What the exercise asks:
Please give, exactly as they appear below, the line with "ATOM 133 N N" and every line after it through the final one, and nothing else.

[Stored data]
= = = = = = =

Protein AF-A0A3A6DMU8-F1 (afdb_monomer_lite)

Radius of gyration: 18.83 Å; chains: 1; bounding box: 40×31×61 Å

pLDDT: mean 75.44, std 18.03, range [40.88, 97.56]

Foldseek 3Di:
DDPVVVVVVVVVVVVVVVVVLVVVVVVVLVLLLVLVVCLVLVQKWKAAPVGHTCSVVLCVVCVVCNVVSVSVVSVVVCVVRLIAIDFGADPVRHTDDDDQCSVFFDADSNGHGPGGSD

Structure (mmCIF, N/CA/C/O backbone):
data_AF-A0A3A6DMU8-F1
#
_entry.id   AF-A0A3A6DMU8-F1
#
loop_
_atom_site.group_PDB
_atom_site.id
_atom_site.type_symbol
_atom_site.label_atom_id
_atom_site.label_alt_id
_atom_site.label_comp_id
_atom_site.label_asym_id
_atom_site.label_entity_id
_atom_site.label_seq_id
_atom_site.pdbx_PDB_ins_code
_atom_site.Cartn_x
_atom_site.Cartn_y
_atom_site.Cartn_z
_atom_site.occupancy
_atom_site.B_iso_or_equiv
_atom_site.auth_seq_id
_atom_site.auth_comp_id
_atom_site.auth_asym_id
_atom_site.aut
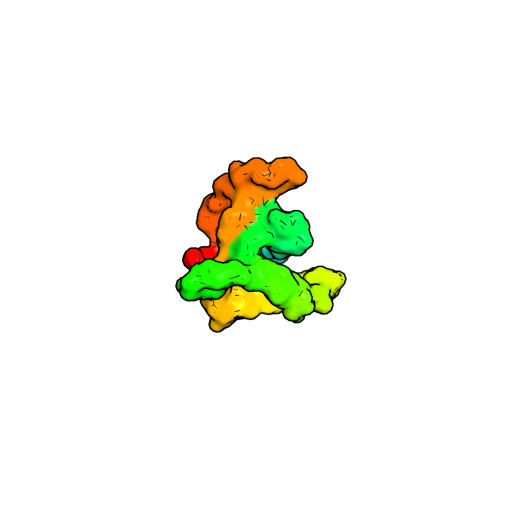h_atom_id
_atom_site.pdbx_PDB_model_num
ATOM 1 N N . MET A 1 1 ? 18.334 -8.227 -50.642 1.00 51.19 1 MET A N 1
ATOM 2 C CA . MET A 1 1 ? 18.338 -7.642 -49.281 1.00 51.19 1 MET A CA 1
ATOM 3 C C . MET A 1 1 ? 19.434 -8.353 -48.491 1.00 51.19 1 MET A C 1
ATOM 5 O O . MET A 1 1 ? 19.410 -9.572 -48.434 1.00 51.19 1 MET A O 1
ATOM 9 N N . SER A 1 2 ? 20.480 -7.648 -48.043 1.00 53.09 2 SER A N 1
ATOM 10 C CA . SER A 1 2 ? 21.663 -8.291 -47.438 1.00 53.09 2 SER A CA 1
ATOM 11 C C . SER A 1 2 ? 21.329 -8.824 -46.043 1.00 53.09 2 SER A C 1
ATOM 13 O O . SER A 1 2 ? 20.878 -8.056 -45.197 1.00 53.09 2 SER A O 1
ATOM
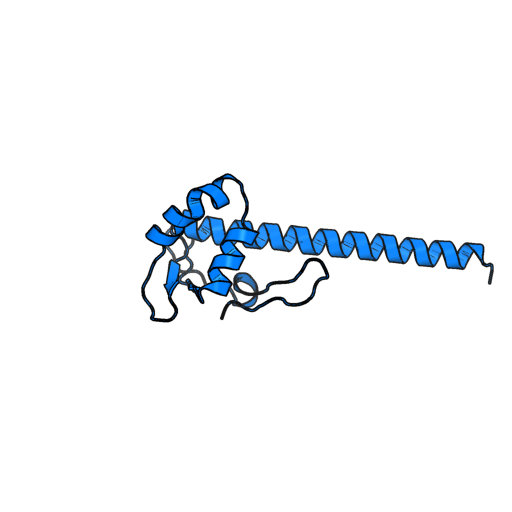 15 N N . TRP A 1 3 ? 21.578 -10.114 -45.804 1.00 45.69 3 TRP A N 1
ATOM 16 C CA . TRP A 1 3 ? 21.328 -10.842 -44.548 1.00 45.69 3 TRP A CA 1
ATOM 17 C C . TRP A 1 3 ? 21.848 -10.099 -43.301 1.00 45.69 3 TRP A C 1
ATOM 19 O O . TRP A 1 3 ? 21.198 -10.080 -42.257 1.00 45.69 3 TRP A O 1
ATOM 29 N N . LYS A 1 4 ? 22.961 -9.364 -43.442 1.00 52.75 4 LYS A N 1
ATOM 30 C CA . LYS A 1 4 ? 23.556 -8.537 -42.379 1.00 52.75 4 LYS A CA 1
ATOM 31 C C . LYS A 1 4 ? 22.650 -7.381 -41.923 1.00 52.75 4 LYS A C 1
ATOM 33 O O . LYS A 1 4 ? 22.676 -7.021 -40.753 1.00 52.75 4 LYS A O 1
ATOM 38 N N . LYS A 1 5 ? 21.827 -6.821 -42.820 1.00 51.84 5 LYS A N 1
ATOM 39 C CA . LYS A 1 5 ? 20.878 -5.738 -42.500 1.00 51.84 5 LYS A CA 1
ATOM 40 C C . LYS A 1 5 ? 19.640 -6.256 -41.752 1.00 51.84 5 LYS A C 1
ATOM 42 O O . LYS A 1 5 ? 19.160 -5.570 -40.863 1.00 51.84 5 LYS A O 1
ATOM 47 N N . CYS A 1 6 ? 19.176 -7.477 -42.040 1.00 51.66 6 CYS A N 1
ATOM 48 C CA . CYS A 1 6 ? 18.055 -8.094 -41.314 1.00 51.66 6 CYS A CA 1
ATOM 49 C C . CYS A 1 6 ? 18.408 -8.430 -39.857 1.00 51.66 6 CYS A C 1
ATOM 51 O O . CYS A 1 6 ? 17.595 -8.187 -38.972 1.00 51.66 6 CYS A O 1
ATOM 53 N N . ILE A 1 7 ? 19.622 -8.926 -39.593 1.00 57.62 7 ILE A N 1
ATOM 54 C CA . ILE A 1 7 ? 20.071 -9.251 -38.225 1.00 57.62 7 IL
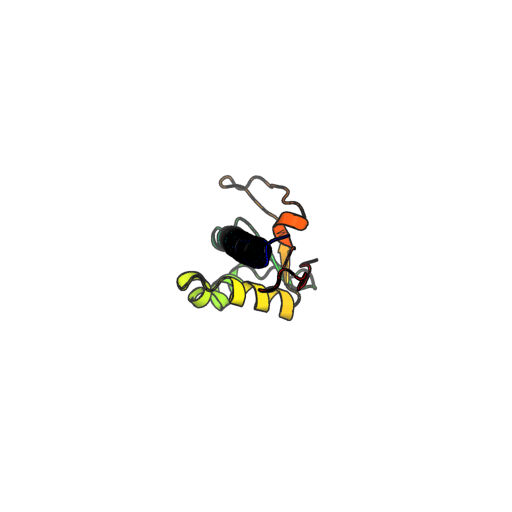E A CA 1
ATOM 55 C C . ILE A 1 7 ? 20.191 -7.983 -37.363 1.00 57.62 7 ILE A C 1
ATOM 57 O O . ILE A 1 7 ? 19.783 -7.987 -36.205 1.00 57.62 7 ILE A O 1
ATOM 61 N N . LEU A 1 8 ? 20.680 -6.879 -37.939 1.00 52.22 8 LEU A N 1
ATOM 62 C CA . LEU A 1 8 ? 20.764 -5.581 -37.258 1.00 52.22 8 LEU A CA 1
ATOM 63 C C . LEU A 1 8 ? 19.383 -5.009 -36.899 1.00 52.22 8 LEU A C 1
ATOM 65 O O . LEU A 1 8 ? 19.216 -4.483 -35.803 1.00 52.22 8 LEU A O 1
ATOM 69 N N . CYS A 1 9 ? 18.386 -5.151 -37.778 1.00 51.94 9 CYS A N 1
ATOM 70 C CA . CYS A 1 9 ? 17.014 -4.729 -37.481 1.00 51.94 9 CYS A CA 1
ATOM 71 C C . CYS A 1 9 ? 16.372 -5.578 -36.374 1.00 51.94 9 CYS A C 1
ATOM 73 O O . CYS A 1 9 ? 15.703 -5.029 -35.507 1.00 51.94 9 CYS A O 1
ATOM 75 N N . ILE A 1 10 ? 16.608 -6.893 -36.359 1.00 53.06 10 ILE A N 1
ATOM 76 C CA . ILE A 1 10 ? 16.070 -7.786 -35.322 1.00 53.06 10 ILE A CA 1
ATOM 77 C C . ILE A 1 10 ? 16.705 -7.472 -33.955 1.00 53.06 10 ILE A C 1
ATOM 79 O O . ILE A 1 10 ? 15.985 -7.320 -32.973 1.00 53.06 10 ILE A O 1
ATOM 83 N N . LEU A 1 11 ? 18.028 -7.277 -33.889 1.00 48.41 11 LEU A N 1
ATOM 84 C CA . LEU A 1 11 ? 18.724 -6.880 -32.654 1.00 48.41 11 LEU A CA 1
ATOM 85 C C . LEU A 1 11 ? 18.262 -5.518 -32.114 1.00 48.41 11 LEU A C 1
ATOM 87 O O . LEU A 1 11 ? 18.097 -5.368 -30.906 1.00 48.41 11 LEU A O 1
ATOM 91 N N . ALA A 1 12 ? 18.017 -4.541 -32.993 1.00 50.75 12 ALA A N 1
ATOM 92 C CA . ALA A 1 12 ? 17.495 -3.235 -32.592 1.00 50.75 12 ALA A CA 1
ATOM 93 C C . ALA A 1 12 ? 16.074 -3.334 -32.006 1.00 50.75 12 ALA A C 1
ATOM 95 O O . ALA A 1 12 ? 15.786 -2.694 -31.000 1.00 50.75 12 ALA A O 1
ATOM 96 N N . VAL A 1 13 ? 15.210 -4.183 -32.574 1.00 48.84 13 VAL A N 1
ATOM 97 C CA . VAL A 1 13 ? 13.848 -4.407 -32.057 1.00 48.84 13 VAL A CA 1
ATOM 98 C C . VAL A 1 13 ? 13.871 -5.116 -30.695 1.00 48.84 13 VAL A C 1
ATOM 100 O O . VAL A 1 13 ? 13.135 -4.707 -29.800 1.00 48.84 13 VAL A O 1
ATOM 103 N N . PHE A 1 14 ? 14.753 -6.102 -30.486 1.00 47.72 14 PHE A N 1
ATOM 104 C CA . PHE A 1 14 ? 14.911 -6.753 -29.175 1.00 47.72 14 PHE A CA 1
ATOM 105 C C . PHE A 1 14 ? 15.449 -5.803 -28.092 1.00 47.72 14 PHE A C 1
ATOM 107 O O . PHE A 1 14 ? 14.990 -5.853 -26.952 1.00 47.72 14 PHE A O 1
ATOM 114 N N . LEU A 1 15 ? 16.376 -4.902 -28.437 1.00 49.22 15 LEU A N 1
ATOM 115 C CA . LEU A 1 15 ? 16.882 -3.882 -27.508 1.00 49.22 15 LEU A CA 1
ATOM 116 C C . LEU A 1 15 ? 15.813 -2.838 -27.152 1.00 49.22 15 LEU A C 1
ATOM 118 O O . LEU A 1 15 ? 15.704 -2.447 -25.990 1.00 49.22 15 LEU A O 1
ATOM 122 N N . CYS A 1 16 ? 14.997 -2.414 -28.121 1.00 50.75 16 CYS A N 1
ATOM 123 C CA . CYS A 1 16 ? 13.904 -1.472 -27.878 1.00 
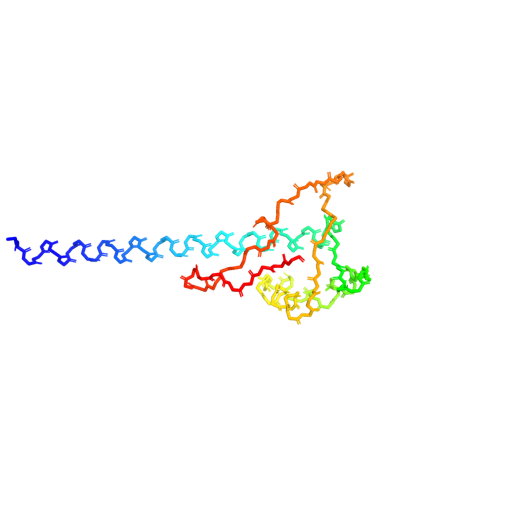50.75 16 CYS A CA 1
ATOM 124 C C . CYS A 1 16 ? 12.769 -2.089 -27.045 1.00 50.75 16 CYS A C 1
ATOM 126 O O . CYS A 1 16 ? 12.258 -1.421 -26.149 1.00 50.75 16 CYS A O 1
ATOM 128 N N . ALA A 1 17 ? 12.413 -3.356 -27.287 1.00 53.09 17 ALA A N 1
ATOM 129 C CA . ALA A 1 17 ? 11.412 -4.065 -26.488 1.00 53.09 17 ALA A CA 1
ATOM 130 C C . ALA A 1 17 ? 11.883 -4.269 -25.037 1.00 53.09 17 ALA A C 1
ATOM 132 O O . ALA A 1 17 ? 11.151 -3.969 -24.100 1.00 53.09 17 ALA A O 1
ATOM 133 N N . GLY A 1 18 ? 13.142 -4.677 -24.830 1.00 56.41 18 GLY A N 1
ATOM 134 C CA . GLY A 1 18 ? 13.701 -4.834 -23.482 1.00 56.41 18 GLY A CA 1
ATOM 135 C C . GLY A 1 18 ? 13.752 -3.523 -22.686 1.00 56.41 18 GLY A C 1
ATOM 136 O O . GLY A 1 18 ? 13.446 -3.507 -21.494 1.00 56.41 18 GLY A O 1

= = = = = = =

Reply to the exercise:
ATOM 133 N N . GLY A 1 18 ? 13.142 -4.677 -24.830 1.00 56.41 18 GLY A N 1
ATOM 134 C CA . GLY A 1 18 ? 13.701 -4.834 -23.482 1.00 56.41 18 GLY A CA 1
ATOM 135 C C . GLY A 1 18 ? 13.752 -3.523 -22.686 1.00 56.41 18 GLY A C 1
ATOM 136 O O . GLY A 1 18 ? 13.446 -3.507 -21.494 1.00 56.41 18 GLY A O 1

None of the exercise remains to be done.